Welcoming Tribes to the Table

When the Colorado River Basin states hashed out the 2007 Interim Guidelines for Lower Basin Shortages, they failed to involve the 29 tribes that also hold water rights to this lifeblood watershed. Nor were tribes initially included in the 2012 Colorado River Basin Water Supply and Demand Study, which only incorporated tribal input after tribes fought for seats at the table. The pattern of exclusion infuriated the sovereign nations—which hold water rights to some 20 percent of the Colorado River’s volume. According to the U.S. Bureau of Reclamation, quantified tribal water rights comprise about 2.9 million acre-feet in the basin, but 12 tribes hold unresolved water rights claims.

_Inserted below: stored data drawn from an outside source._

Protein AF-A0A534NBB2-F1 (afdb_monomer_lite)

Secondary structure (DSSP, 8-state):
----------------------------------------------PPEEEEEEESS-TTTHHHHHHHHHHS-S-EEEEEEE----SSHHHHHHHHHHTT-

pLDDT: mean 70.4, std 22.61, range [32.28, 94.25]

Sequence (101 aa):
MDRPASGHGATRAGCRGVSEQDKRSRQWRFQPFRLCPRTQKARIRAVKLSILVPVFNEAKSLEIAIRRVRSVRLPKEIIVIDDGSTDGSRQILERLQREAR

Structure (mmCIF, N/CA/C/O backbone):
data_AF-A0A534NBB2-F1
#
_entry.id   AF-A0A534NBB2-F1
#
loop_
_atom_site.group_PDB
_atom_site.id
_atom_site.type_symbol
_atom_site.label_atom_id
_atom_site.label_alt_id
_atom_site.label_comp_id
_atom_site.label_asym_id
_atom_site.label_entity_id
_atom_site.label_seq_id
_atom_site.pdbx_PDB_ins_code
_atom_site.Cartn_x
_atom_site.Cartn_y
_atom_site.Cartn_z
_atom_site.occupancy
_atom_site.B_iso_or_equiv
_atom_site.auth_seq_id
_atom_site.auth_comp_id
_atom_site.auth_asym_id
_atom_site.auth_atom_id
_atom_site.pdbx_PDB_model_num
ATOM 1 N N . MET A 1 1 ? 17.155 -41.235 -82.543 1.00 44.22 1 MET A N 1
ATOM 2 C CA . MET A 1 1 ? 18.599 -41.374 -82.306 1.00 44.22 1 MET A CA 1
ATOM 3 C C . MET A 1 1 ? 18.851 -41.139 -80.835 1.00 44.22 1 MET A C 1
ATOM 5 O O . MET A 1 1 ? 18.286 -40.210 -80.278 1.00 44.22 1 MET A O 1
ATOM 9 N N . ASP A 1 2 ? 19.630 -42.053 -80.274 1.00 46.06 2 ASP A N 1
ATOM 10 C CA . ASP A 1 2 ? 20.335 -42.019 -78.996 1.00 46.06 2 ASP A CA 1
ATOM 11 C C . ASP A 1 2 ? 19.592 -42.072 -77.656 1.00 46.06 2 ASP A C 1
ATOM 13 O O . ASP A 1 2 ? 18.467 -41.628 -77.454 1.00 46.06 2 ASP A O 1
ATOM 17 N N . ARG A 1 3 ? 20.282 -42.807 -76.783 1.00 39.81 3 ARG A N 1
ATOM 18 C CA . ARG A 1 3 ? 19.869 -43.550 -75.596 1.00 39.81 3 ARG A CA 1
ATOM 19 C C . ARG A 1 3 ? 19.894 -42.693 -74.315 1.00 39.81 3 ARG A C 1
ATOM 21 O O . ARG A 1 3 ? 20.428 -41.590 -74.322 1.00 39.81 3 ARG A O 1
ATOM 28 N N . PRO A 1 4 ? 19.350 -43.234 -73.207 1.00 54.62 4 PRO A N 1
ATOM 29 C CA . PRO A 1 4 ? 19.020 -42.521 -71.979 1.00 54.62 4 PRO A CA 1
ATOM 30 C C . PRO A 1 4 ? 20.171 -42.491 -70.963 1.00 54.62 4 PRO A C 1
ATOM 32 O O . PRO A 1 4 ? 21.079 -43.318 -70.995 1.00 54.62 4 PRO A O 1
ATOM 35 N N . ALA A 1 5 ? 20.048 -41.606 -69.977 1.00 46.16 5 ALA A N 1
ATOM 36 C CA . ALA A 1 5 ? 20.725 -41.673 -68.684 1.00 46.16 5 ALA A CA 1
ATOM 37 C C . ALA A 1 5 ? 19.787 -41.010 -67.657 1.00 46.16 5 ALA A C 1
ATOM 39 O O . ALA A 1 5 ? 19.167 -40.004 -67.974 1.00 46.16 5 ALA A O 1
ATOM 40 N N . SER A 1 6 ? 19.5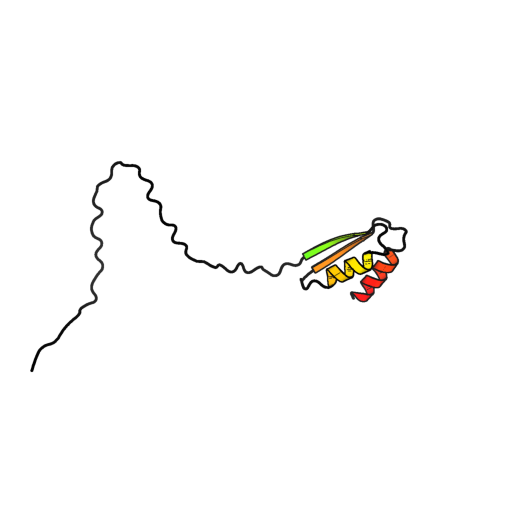87 -41.446 -66.419 1.00 44.94 6 SER A N 1
ATOM 41 C CA . SER A 1 6 ? 20.054 -42.591 -65.636 1.00 44.94 6 SER A CA 1
ATOM 42 C C . SER A 1 6 ? 19.583 -42.326 -64.196 1.00 44.94 6 SER A C 1
ATOM 44 O O . SER A 1 6 ? 19.673 -41.183 -63.755 1.00 44.94 6 SER A O 1
ATOM 46 N N . GLY A 1 7 ? 19.179 -43.360 -63.447 1.00 36.94 7 GLY A N 1
ATOM 47 C CA . GLY A 1 7 ? 19.052 -43.311 -61.974 1.00 36.94 7 GLY A CA 1
ATOM 48 C C . GLY A 1 7 ? 17.633 -43.605 -61.482 1.00 36.94 7 GLY A C 1
ATOM 49 O O . GLY A 1 7 ? 16.835 -42.688 -61.360 1.00 36.94 7 GLY A O 1
ATOM 50 N N . HIS A 1 8 ? 17.200 -44.868 -61.367 1.00 33.50 8 HIS A N 1
ATOM 51 C CA . HIS A 1 8 ? 17.470 -45.799 -60.247 1.00 33.50 8 HIS A CA 1
ATOM 52 C C . HIS A 1 8 ? 17.150 -45.156 -58.885 1.00 33.50 8 HIS A C 1
ATOM 54 O O . HIS A 1 8 ? 17.753 -44.160 -58.519 1.00 33.50 8 HIS A O 1
ATOM 60 N N . GLY A 1 9 ? 16.250 -45.656 -58.048 1.00 33.12 9 GLY A N 1
ATOM 61 C CA . GLY A 1 9 ? 15.703 -46.999 -57.934 1.00 33.12 9 GLY A CA 1
ATOM 62 C C . GLY A 1 9 ? 15.494 -47.229 -56.441 1.00 33.12 9 GLY A C 1
ATOM 63 O O . GLY A 1 9 ? 16.452 -47.316 -55.678 1.00 33.12 9 GLY A O 1
ATOM 64 N N . ALA A 1 10 ? 14.238 -47.256 -56.011 1.00 44.78 10 ALA A N 1
ATOM 65 C CA . ALA A 1 10 ? 13.882 -47.623 -54.654 1.00 44.78 10 ALA A CA 1
ATOM 66 C C . ALA A 1 10 ? 14.076 -49.133 -54.484 1.00 44.78 10 ALA A C 1
ATOM 68 O O . ALA A 1 10 ? 13.303 -49.896 -55.050 1.00 44.78 10 ALA A O 1
ATOM 69 N N . TH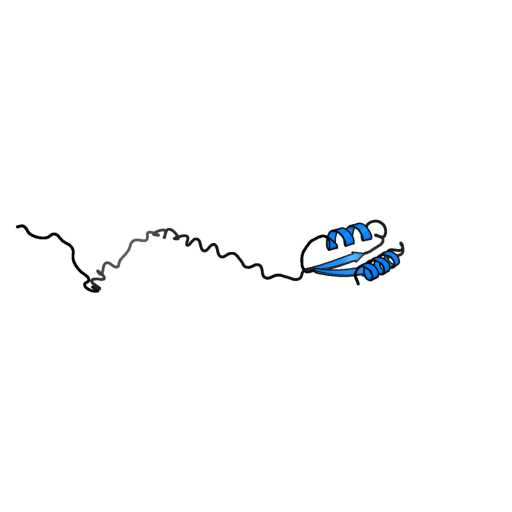R A 1 11 ? 15.046 -49.574 -53.676 1.00 36.19 11 THR A N 1
ATOM 70 C CA . THR A 1 11 ? 15.009 -50.923 -53.091 1.00 36.19 11 THR A CA 1
ATOM 71 C C . THR A 1 11 ? 15.746 -51.026 -51.758 1.00 36.19 11 THR A C 1
ATOM 73 O O . THR A 1 11 ? 16.954 -50.837 -51.681 1.00 36.19 11 THR A O 1
ATOM 76 N N . ARG A 1 12 ? 14.962 -51.498 -50.784 1.00 35.81 12 ARG A N 1
ATOM 77 C CA . ARG A 1 12 ? 15.247 -52.527 -49.772 1.00 35.81 12 ARG A CA 1
ATOM 78 C C . ARG A 1 12 ? 16.215 -52.237 -48.622 1.00 35.81 12 ARG A C 1
ATOM 80 O O . ARG A 1 12 ? 17.417 -52.054 -48.765 1.00 35.81 12 ARG A O 1
ATOM 87 N N . ALA A 1 13 ? 15.608 -52.404 -47.448 1.00 47.81 13 ALA A N 1
ATOM 88 C CA . ALA A 1 13 ? 16.199 -52.840 -46.200 1.00 47.81 13 ALA A CA 1
ATOM 89 C C . ALA A 1 13 ? 17.276 -53.920 -46.384 1.00 47.81 13 ALA A C 1
ATOM 91 O O . ALA A 1 13 ? 17.102 -54.889 -47.125 1.00 47.81 13 ALA A O 1
ATOM 92 N N . GLY A 1 14 ? 18.355 -53.766 -45.626 1.00 35.59 14 GLY A N 1
ATOM 93 C CA . GLY A 1 14 ? 19.404 -54.759 -45.484 1.00 35.59 14 GLY A CA 1
ATOM 94 C C . GLY A 1 14 ? 20.122 -54.558 -44.160 1.00 35.59 14 GLY A C 1
ATOM 95 O O . GLY A 1 14 ? 21.152 -53.895 -44.107 1.00 35.59 14 GLY A O 1
ATOM 96 N N . CYS A 1 15 ? 19.574 -55.134 -43.089 1.00 41.75 15 CYS A N 1
ATOM 97 C CA . CYS A 1 15 ? 20.339 -55.435 -41.886 1.00 41.75 15 CYS A CA 1
ATOM 98 C C . CYS A 1 15 ? 21.465 -56.397 -42.278 1.00 41.75 15 CYS A C 1
ATOM 100 O O . CYS A 1 15 ? 21.186 -57.513 -42.714 1.00 41.75 15 CYS A O 1
ATOM 102 N N . ARG A 1 16 ? 22.728 -55.987 -42.135 1.00 39.84 16 ARG A N 1
ATOM 103 C CA . ARG A 1 16 ? 23.869 -56.904 -42.197 1.00 39.84 16 ARG A CA 1
ATOM 104 C C . ARG A 1 16 ? 24.929 -56.517 -41.174 1.00 39.84 16 ARG A C 1
ATOM 106 O O . ARG A 1 16 ? 25.511 -55.445 -41.266 1.00 39.84 16 ARG A O 1
ATOM 113 N N . GLY A 1 17 ? 25.180 -57.457 -40.265 1.00 40.16 17 GLY A N 1
ATOM 114 C CA . GLY A 1 17 ? 26.494 -57.705 -39.681 1.00 40.16 17 GLY A CA 1
ATOM 115 C C . GLY A 1 17 ? 26.858 -56.879 -38.457 1.00 40.16 17 GLY A C 1
ATOM 116 O O . GLY A 1 17 ? 27.567 -55.886 -38.566 1.00 40.16 17 GLY A O 1
ATOM 117 N N . VAL A 1 18 ? 26.473 -57.366 -37.278 1.00 46.41 18 VAL A N 1
ATOM 118 C CA . VAL A 1 18 ? 27.277 -57.165 -36.067 1.00 46.41 18 VAL A CA 1
ATOM 119 C C . VAL A 1 18 ? 28.523 -58.031 -36.248 1.00 46.41 18 VAL A C 1
ATOM 121 O O . VAL A 1 18 ? 28.411 -59.254 -36.255 1.00 46.41 18 VAL A O 1
ATOM 124 N N . SER A 1 19 ? 29.690 -57.420 -36.465 1.00 39.44 19 SER A N 1
ATOM 125 C CA . SER A 1 19 ? 30.956 -58.145 -36.381 1.00 39.44 19 SER A CA 1
ATOM 126 C C . SER A 1 19 ? 31.465 -58.111 -34.948 1.00 39.44 19 SER A C 1
ATOM 128 O O . SER A 1 19 ? 31.729 -57.060 -34.363 1.00 39.44 19 SER A O 1
ATOM 130 N N . GLU A 1 20 ? 31.579 -59.318 -34.433 1.00 53.78 20 GLU A N 1
ATOM 131 C CA . GLU A 1 20 ? 32.009 -59.777 -33.129 1.00 53.78 20 GLU A CA 1
ATOM 132 C C . GLU A 1 20 ? 33.484 -59.445 -32.860 1.00 53.78 20 GLU A C 1
ATOM 134 O O . GLU A 1 20 ? 34.362 -60.297 -32.918 1.00 53.78 20 GLU A O 1
ATOM 139 N N . GLN A 1 21 ? 33.777 -58.174 -32.594 1.00 48.97 21 GLN A N 1
ATOM 140 C CA . GLN A 1 21 ? 35.033 -57.765 -31.958 1.00 48.97 21 GLN A CA 1
ATOM 141 C C . GLN A 1 21 ? 34.726 -56.938 -30.713 1.00 48.97 21 GLN A C 1
ATOM 143 O O . GLN A 1 21 ? 35.084 -55.774 -30.551 1.00 48.97 21 GLN A O 1
ATOM 148 N N . ASP A 1 22 ? 34.027 -57.618 -29.811 1.00 43.59 22 ASP A N 1
ATOM 149 C CA . ASP A 1 22 ? 34.172 -57.433 -28.381 1.00 43.59 22 ASP A CA 1
ATOM 150 C C . ASP A 1 22 ? 35.614 -57.796 -27.996 1.00 43.59 22 ASP A C 1
ATOM 152 O O . ASP A 1 22 ? 36.012 -58.955 -28.120 1.00 43.59 22 ASP A O 1
ATOM 156 N N . LYS A 1 23 ? 36.403 -56.806 -27.563 1.00 40.84 23 LYS A N 1
ATOM 157 C CA . LYS A 1 23 ? 37.127 -56.827 -26.276 1.00 40.84 23 LYS A CA 1
ATOM 158 C C . LYS A 1 23 ? 38.218 -55.757 -26.225 1.00 40.84 23 LYS A C 1
ATOM 160 O O . LYS A 1 23 ? 39.239 -55.831 -26.895 1.00 40.84 23 LYS A O 1
ATOM 165 N N . ARG A 1 24 ? 38.032 -54.853 -25.260 1.00 46.19 24 ARG A N 1
ATOM 166 C CA . ARG A 1 24 ? 39.070 -54.076 -24.562 1.00 46.19 24 ARG A CA 1
ATOM 167 C C . ARG A 1 24 ? 39.835 -53.046 -25.396 1.00 46.19 24 ARG A C 1
ATOM 169 O O . ARG A 1 24 ? 40.967 -53.255 -25.806 1.00 46.19 24 ARG A O 1
ATOM 176 N N . SER A 1 25 ? 39.337 -51.820 -25.368 1.00 42.38 25 SER A N 1
ATOM 177 C CA . SER A 1 25 ? 40.137 -50.741 -24.778 1.00 42.38 25 SER A CA 1
ATOM 178 C C . SER A 1 25 ? 39.248 -49.547 -24.470 1.00 42.38 25 SER A C 1
ATOM 180 O O . SER A 1 25 ? 38.464 -49.062 -25.278 1.00 42.38 25 SER A O 1
ATOM 182 N N . ARG A 1 26 ? 39.325 -49.135 -23.210 1.00 51.12 26 ARG A N 1
ATOM 183 C CA . ARG A 1 26 ? 38.638 -47.985 -22.648 1.00 51.12 26 ARG A CA 1
ATOM 184 C C . ARG A 1 26 ? 39.087 -46.736 -23.398 1.00 51.12 26 ARG A C 1
ATOM 186 O O . ARG A 1 26 ? 40.199 -46.269 -23.185 1.00 51.12 26 ARG A O 1
ATOM 193 N N . GLN A 1 27 ? 38.208 -46.158 -24.202 1.00 38.22 27 GLN A N 1
ATOM 194 C CA . GLN A 1 27 ? 38.352 -44.768 -24.596 1.00 38.22 27 GLN A CA 1
ATOM 195 C C . GLN A 1 27 ? 36.969 -44.143 -24.658 1.00 38.22 27 GLN A C 1
ATOM 197 O O . GLN A 1 27 ? 36.127 -44.515 -25.473 1.00 38.22 27 GLN A O 1
ATOM 202 N N . TRP A 1 28 ? 36.726 -43.233 -23.719 1.00 34.44 28 TRP A N 1
ATOM 203 C CA . TRP A 1 28 ? 35.549 -42.383 -23.673 1.00 34.44 28 TRP A CA 1
ATOM 204 C C . TRP A 1 28 ? 35.426 -41.639 -25.005 1.00 34.44 28 TRP A C 1
ATOM 206 O O . TRP A 1 28 ? 36.028 -40.586 -25.204 1.00 34.44 28 TRP A O 1
ATOM 216 N N . ARG A 1 29 ? 34.646 -42.190 -25.939 1.00 39.47 29 ARG A N 1
ATOM 217 C CA . ARG A 1 29 ? 34.158 -41.437 -27.089 1.00 39.47 29 ARG A CA 1
ATOM 218 C C . ARG A 1 29 ? 33.148 -40.445 -26.546 1.00 39.47 29 ARG A C 1
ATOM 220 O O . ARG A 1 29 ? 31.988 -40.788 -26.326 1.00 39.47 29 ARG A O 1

So the tribes revived the languishing Ten Tribes Partnership, established in 1992 to promote Native American involvement in Colorado River Basin discussions. The revitalized collective worked with the U.S. Department of the Interior and the Bureau of Reclamation to conduct the 2018 Tribal Water Study, which builds on the 2012 findings by shining a light on tribal water resources and how their eventual development might impact river operations.

The study became a turning point for tribal involvement in Colorado River management. By bringing wayward stakeholders to the table, it ushered in an unprecedented era of collaboration. “Our success has always been through a collaborative path,” says Daryl Vigil, water administrator for the Jicarilla Apache Nation and spokesperson for the Ten Tribes Partnership.

But the study also revealed discrepancies in tribes’ capacity to develop their water rights. Some claims remain unsettled or in dispute, while others are hampered by decades of legislation that ignored tribal rights to Colorado Basin water.

To bridge those gaps, Vigil co-founded the Water and Tribes Initiative, a nexus of tribes, federal agencies, academics, law experts and conservationists crafting a template that tribes can use to build capacity and participate in water dialogues. “No one’s going to build a pathway for tribes,” Vigil says. But by participating in the initiative, the sovereigns can identify their needs and share solutions.

“You can’t determine what is possible unless you engage other stakeholders,” said Stephen Roe Lewis, governor of the Gila River Indian Community, at the Water Education Foundation’s Colorado River Symposium in September 2019. “Leadership is essential in important issues. It’s important to know who you’re negotiating with on the other side of the table—once we find that table,” Lewis said.

Meanwhile, the Ten Tribes Partnership has initiated frank conversations with state and federal leadership. In 2017, during the Colorado River Water Users Association’s annual meeting, the group facilitated discussions on changing the siloed paradigm. Subsequent luncheons staged additional dialogue between tribal and non-tribal water managers. The key question: How will the next set of operating guidelines look?

“We hope that by next year, we’ll have a sketch,” says Vigil. But already, the basin tribes have significantly increased their representation and participation in water discussions.

The conversations have also built support for the tribes’ mission to “lead from a spiritual mandate to protect the sacred waters of the Colorado and keep it available for the benefit of all living creatures.” To people outside the tribes, “that can sound like frou-frou stuff,” admits Vigil. “But we’re working on that. Because if you don’t have a healthy, sustainable, living river, then the rest doesn’t matter.”